Дмитрий Миронович еще в 1776 году, то есть за два года до поступления в Академию Ореста Кипренского, за оказанную им пользу в обучении воспитанников был удостоен звания «мастера первых правил рисования» и, несомненно, умел прививать своим ученикам хорошие профессиональные навыки.

При Кипренском начал педагогическую деятельность и Михаил Федорович Воинов (1759–1826), «придворного кофешенка сын», который также окончил Академию, был отмечен за свои работы Большой золотой и серебряными медалями, удостоился заграничной поездки, имел впоследствии звание академика. Он был хороший рисовальщик, имел большую коллекцию рисунков, выполненных им в Риме с античных памятников, которые он охотно предоставлял в распоряжение учеников как оригиналы для копирования.
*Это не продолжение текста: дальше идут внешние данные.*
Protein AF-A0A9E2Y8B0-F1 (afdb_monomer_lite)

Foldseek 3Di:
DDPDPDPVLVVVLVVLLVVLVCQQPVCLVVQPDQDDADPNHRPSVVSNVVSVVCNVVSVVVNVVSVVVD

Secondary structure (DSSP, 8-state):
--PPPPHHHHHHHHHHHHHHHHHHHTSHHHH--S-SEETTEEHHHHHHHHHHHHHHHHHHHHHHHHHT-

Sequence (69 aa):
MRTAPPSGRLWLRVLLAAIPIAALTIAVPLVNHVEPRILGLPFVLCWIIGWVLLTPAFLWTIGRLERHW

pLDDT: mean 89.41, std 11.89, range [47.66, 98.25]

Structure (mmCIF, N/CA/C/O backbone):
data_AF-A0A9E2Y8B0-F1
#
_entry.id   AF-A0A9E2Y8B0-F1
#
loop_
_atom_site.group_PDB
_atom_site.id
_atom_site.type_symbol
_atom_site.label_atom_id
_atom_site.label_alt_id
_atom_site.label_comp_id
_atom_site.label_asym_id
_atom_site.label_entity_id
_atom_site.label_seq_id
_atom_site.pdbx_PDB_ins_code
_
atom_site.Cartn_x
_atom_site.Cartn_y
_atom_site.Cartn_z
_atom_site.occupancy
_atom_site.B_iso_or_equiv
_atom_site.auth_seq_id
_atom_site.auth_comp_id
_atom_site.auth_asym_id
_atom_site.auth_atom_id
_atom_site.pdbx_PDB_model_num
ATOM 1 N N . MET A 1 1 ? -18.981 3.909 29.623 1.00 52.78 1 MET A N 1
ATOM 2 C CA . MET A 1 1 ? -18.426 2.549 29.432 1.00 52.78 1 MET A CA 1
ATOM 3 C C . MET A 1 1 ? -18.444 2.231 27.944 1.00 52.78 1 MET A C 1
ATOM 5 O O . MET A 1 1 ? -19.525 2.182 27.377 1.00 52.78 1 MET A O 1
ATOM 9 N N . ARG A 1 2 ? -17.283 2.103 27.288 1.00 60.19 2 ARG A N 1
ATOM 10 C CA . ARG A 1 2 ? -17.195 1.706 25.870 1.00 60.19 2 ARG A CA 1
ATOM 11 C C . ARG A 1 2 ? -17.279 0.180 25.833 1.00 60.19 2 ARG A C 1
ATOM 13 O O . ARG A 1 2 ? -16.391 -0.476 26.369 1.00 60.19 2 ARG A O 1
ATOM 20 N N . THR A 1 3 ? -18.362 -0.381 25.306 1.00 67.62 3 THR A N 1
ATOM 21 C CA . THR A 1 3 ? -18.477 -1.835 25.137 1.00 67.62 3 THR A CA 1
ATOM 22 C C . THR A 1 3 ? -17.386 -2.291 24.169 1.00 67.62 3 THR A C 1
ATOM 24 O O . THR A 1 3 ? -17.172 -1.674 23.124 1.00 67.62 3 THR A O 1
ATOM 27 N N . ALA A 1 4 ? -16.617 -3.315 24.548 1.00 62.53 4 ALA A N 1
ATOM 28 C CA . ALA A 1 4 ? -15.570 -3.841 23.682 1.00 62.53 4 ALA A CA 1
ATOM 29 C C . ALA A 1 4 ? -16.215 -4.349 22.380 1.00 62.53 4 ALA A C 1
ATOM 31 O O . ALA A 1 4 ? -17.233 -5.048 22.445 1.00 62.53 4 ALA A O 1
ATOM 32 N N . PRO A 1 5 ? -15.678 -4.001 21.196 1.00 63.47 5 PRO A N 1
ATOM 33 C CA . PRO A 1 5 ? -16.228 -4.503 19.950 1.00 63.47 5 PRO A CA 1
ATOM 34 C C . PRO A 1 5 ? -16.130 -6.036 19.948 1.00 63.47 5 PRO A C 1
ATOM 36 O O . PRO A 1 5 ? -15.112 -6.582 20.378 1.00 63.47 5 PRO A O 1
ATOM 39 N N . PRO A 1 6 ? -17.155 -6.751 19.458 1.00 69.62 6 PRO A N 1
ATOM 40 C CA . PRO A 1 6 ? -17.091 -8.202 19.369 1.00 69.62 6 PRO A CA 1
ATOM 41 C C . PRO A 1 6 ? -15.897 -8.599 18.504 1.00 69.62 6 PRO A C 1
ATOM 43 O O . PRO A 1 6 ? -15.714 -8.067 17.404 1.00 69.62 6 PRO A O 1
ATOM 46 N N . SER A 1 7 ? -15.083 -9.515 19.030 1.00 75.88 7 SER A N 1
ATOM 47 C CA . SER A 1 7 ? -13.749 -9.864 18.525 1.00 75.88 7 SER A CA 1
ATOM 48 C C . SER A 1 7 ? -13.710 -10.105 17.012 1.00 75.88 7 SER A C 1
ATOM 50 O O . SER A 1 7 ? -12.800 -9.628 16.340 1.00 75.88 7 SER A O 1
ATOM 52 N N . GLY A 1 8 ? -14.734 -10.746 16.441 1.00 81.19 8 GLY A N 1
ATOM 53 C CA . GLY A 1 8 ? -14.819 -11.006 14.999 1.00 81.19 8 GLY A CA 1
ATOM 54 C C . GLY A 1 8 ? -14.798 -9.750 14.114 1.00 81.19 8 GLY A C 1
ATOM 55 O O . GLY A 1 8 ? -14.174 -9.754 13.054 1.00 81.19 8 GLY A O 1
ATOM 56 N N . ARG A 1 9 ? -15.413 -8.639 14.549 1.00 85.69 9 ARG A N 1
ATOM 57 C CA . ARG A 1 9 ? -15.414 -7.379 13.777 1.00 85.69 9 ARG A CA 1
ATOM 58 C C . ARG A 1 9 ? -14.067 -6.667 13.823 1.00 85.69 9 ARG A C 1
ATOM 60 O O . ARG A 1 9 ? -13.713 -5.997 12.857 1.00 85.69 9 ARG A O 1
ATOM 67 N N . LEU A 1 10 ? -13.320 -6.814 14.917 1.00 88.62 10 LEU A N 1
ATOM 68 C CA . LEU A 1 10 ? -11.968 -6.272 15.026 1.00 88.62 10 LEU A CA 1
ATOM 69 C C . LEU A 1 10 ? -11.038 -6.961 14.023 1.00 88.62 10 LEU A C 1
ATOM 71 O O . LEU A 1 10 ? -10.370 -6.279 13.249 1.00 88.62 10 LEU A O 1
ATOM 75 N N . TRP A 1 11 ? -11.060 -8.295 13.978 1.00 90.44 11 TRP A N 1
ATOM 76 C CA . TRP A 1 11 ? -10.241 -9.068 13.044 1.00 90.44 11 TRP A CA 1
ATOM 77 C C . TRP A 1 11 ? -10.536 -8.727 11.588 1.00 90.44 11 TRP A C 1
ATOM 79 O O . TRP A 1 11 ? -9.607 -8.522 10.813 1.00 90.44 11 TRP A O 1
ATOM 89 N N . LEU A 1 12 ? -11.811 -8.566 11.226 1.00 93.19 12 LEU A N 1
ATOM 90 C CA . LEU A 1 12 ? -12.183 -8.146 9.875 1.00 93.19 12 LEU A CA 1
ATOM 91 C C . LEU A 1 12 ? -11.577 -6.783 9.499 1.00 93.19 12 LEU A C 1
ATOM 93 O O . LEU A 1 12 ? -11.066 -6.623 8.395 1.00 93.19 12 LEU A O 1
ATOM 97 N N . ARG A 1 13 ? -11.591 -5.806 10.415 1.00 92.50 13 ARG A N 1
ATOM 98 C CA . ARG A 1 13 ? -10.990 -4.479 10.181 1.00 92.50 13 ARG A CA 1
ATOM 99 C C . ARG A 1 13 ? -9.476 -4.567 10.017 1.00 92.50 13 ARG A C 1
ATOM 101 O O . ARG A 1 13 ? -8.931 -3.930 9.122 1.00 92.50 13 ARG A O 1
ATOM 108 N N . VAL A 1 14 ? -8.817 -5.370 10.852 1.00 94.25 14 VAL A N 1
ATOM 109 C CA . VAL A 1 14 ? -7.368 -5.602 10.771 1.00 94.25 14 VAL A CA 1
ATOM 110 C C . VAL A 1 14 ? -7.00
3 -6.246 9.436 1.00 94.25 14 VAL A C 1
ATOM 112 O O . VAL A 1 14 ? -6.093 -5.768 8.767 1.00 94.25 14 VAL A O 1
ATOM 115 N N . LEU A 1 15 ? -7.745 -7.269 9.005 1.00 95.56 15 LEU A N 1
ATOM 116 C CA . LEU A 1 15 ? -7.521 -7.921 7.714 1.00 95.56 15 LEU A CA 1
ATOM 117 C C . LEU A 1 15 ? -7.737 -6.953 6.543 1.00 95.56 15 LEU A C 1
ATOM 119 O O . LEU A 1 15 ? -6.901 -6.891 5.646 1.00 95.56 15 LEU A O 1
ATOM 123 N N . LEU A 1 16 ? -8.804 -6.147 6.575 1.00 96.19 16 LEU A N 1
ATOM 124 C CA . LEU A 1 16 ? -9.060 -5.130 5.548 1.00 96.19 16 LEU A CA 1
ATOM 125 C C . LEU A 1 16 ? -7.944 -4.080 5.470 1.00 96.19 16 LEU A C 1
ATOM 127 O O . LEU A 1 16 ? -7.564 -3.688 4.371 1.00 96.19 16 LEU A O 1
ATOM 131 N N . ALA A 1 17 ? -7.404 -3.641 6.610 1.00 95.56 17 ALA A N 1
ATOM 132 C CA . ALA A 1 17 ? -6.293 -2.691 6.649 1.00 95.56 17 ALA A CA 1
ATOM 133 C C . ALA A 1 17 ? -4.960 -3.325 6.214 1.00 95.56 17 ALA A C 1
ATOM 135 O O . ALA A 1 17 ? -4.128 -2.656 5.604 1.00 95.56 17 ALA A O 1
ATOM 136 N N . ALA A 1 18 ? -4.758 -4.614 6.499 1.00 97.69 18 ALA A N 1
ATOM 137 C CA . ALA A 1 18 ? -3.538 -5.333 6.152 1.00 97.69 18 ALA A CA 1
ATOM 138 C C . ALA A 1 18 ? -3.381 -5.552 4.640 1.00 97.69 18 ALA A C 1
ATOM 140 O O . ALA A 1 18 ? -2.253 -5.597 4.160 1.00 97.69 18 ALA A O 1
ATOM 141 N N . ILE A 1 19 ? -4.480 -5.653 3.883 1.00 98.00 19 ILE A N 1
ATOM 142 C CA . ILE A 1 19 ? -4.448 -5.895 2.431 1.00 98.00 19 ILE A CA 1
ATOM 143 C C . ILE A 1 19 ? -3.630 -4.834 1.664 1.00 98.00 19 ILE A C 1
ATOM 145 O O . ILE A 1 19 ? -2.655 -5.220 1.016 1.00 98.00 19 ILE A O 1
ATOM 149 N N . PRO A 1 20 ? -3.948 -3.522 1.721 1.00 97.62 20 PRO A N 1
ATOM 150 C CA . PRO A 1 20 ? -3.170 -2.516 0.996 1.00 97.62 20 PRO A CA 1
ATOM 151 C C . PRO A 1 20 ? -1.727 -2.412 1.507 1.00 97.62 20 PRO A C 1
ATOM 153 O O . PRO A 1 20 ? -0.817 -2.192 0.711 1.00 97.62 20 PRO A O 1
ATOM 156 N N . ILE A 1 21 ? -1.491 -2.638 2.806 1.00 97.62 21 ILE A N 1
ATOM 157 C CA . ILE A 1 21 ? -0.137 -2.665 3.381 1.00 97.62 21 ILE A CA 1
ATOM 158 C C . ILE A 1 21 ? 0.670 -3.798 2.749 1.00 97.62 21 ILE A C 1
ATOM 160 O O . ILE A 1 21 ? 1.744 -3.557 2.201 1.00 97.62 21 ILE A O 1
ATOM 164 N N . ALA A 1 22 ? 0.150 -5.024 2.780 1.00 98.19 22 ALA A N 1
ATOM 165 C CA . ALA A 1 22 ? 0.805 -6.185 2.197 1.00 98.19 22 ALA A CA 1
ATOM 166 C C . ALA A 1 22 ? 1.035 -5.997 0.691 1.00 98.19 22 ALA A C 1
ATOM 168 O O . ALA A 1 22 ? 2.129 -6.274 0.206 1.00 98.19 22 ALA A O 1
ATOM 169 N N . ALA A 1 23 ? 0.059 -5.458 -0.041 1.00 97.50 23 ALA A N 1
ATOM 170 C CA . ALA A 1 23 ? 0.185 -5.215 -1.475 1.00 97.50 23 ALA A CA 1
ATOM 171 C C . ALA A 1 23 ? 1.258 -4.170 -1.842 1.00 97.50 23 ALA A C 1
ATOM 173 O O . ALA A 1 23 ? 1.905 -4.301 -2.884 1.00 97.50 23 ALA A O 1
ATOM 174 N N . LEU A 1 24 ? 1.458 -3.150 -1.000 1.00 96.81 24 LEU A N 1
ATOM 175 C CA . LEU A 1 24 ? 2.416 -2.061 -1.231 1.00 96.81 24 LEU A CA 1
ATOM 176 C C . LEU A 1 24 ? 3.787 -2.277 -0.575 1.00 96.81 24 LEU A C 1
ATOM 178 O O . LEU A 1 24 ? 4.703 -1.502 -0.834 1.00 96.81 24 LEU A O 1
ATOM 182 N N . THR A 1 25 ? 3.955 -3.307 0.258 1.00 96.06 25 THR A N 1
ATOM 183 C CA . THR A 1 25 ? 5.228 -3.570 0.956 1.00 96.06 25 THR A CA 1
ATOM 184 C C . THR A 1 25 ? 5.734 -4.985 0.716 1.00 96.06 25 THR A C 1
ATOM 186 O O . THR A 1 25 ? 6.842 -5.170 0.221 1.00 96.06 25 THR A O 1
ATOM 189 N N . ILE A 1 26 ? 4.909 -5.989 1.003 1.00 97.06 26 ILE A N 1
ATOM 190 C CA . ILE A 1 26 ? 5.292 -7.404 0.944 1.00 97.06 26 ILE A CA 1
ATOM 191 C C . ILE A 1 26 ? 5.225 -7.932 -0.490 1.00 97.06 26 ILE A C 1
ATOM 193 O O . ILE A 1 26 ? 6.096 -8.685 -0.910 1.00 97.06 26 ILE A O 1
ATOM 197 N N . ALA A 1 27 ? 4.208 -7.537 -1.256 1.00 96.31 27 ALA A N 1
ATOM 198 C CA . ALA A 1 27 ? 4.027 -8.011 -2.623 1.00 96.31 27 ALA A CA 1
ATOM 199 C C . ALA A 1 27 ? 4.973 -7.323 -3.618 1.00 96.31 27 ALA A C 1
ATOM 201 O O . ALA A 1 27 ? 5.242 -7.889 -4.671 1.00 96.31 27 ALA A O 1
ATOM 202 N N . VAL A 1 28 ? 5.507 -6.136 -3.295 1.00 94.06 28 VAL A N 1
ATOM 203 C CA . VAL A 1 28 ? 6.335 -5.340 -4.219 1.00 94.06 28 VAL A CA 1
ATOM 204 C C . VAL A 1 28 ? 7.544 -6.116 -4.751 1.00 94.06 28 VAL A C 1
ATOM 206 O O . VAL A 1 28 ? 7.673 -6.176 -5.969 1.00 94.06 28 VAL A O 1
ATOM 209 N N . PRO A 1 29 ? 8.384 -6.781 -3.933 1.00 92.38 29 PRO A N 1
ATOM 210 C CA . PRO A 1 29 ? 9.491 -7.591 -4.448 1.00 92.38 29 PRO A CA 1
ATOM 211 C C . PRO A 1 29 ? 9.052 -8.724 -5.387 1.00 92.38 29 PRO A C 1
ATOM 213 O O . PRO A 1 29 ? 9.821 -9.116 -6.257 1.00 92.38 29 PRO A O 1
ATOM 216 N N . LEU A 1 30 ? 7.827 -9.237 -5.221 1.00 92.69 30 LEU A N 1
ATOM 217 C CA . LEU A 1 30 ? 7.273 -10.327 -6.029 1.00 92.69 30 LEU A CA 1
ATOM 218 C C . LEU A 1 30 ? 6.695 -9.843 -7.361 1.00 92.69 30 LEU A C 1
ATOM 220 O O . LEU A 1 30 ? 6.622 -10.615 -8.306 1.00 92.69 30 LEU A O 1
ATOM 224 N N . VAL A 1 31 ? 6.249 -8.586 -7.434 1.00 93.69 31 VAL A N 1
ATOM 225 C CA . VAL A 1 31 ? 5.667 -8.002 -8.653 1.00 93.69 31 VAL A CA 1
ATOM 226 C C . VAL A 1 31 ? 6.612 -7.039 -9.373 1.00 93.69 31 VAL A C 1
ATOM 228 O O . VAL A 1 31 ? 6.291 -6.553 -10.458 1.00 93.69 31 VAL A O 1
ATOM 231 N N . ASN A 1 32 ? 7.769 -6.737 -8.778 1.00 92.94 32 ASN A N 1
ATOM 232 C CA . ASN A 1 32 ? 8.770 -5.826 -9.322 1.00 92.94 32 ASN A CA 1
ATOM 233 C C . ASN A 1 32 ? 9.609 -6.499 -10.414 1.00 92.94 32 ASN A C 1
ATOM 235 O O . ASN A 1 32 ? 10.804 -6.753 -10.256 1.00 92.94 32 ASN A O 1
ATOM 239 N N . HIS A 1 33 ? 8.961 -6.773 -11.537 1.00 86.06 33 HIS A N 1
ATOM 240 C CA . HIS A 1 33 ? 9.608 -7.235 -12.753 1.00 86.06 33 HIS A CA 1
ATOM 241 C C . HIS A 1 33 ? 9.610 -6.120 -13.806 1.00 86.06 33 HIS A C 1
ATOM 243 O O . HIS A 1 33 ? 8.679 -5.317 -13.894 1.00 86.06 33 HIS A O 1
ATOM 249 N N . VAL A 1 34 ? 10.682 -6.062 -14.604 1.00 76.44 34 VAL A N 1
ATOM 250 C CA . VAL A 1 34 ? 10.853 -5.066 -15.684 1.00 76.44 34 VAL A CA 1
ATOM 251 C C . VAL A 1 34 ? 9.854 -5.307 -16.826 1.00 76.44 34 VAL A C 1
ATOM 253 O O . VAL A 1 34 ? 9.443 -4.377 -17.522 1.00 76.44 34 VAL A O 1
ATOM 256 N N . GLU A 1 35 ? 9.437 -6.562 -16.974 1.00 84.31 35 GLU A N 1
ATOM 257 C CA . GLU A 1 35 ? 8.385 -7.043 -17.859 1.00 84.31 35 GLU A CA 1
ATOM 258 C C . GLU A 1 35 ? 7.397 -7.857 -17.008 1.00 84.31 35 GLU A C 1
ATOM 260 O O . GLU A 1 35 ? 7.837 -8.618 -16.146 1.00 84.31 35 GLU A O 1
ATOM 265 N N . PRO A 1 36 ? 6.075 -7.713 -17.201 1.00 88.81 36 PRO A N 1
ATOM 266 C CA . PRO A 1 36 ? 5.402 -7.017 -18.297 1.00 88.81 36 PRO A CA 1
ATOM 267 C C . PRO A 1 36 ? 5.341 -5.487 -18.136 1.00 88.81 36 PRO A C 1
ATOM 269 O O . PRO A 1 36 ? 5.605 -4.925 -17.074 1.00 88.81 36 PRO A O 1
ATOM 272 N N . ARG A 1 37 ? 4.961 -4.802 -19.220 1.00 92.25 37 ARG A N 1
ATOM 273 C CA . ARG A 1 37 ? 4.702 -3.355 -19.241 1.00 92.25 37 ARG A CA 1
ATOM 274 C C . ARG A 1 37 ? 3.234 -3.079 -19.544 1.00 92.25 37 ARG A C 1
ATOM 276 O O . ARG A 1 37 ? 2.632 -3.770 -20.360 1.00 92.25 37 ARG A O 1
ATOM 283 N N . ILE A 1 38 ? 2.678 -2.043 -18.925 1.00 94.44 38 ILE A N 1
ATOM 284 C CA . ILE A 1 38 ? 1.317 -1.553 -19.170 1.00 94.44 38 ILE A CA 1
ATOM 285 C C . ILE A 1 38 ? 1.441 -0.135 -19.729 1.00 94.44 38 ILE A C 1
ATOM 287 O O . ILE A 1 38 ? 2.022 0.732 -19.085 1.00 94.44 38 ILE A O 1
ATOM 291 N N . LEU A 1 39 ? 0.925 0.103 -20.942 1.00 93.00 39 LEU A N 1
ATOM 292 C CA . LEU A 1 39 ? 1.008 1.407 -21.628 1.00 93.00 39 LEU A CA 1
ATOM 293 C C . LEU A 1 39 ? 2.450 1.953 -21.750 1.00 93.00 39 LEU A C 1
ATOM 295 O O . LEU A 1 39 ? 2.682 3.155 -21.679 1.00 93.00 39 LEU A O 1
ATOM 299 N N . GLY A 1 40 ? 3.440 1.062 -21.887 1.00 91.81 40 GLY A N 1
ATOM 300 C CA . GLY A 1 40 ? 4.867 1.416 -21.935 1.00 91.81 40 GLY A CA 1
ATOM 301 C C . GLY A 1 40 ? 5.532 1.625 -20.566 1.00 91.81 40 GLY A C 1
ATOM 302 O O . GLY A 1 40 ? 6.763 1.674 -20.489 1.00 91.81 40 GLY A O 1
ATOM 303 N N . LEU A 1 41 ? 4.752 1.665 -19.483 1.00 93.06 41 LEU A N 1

Встречались, конечно, и среди профессионалов художников, которых судьба определила мыкать горькую долю учителей рисования в Академии художеств, свирепые персонажи вроде Николая Никитича Фоняева, окончившего в 1779 году Академию по классу скульптуры и в том же году назначенного учителем рисования при академических классах. Заодно он справлял должность преподавателя «российского чтения», церковного пения, арифметики и обучал воспитанников «театральным представлениям». Но универсальные обязанности не сделали из Фоняева педагога, любящего свое дело и любимого учениками. О его моральном облике очень красноречиво свидетельствует запись в одном из протоколов заседания Совета Академии, в которой говорится, что он «буйствует, ходя по коридорам, и изрыгает непечатные ругательства». В этом же духе рисует его портрет и Федор Иордан, который сообщает, что Фоняев был человек «сердитый, с сильным басом от неумеренного употребления алкоголя. Дерзкий на руку, в которой он держал ключ, и часто, бывало, им ранил он ученика от неудовольствия; к тому еще имел выбитый глаз, отчего и был одноглазый. Как художник и учитель, — продолжает Иордан, — Фоняев был совершенная ничтожность, ученики ничего не делали, боялись только его ужасного голоса, ключа и его нетрезвости… Он управлял также клиросом певчих, и дискантам и альтам-малюткам дорого доставалось за их ошибки в пении. Одним словом, это был ужас Академии и наконец был выключен из службы».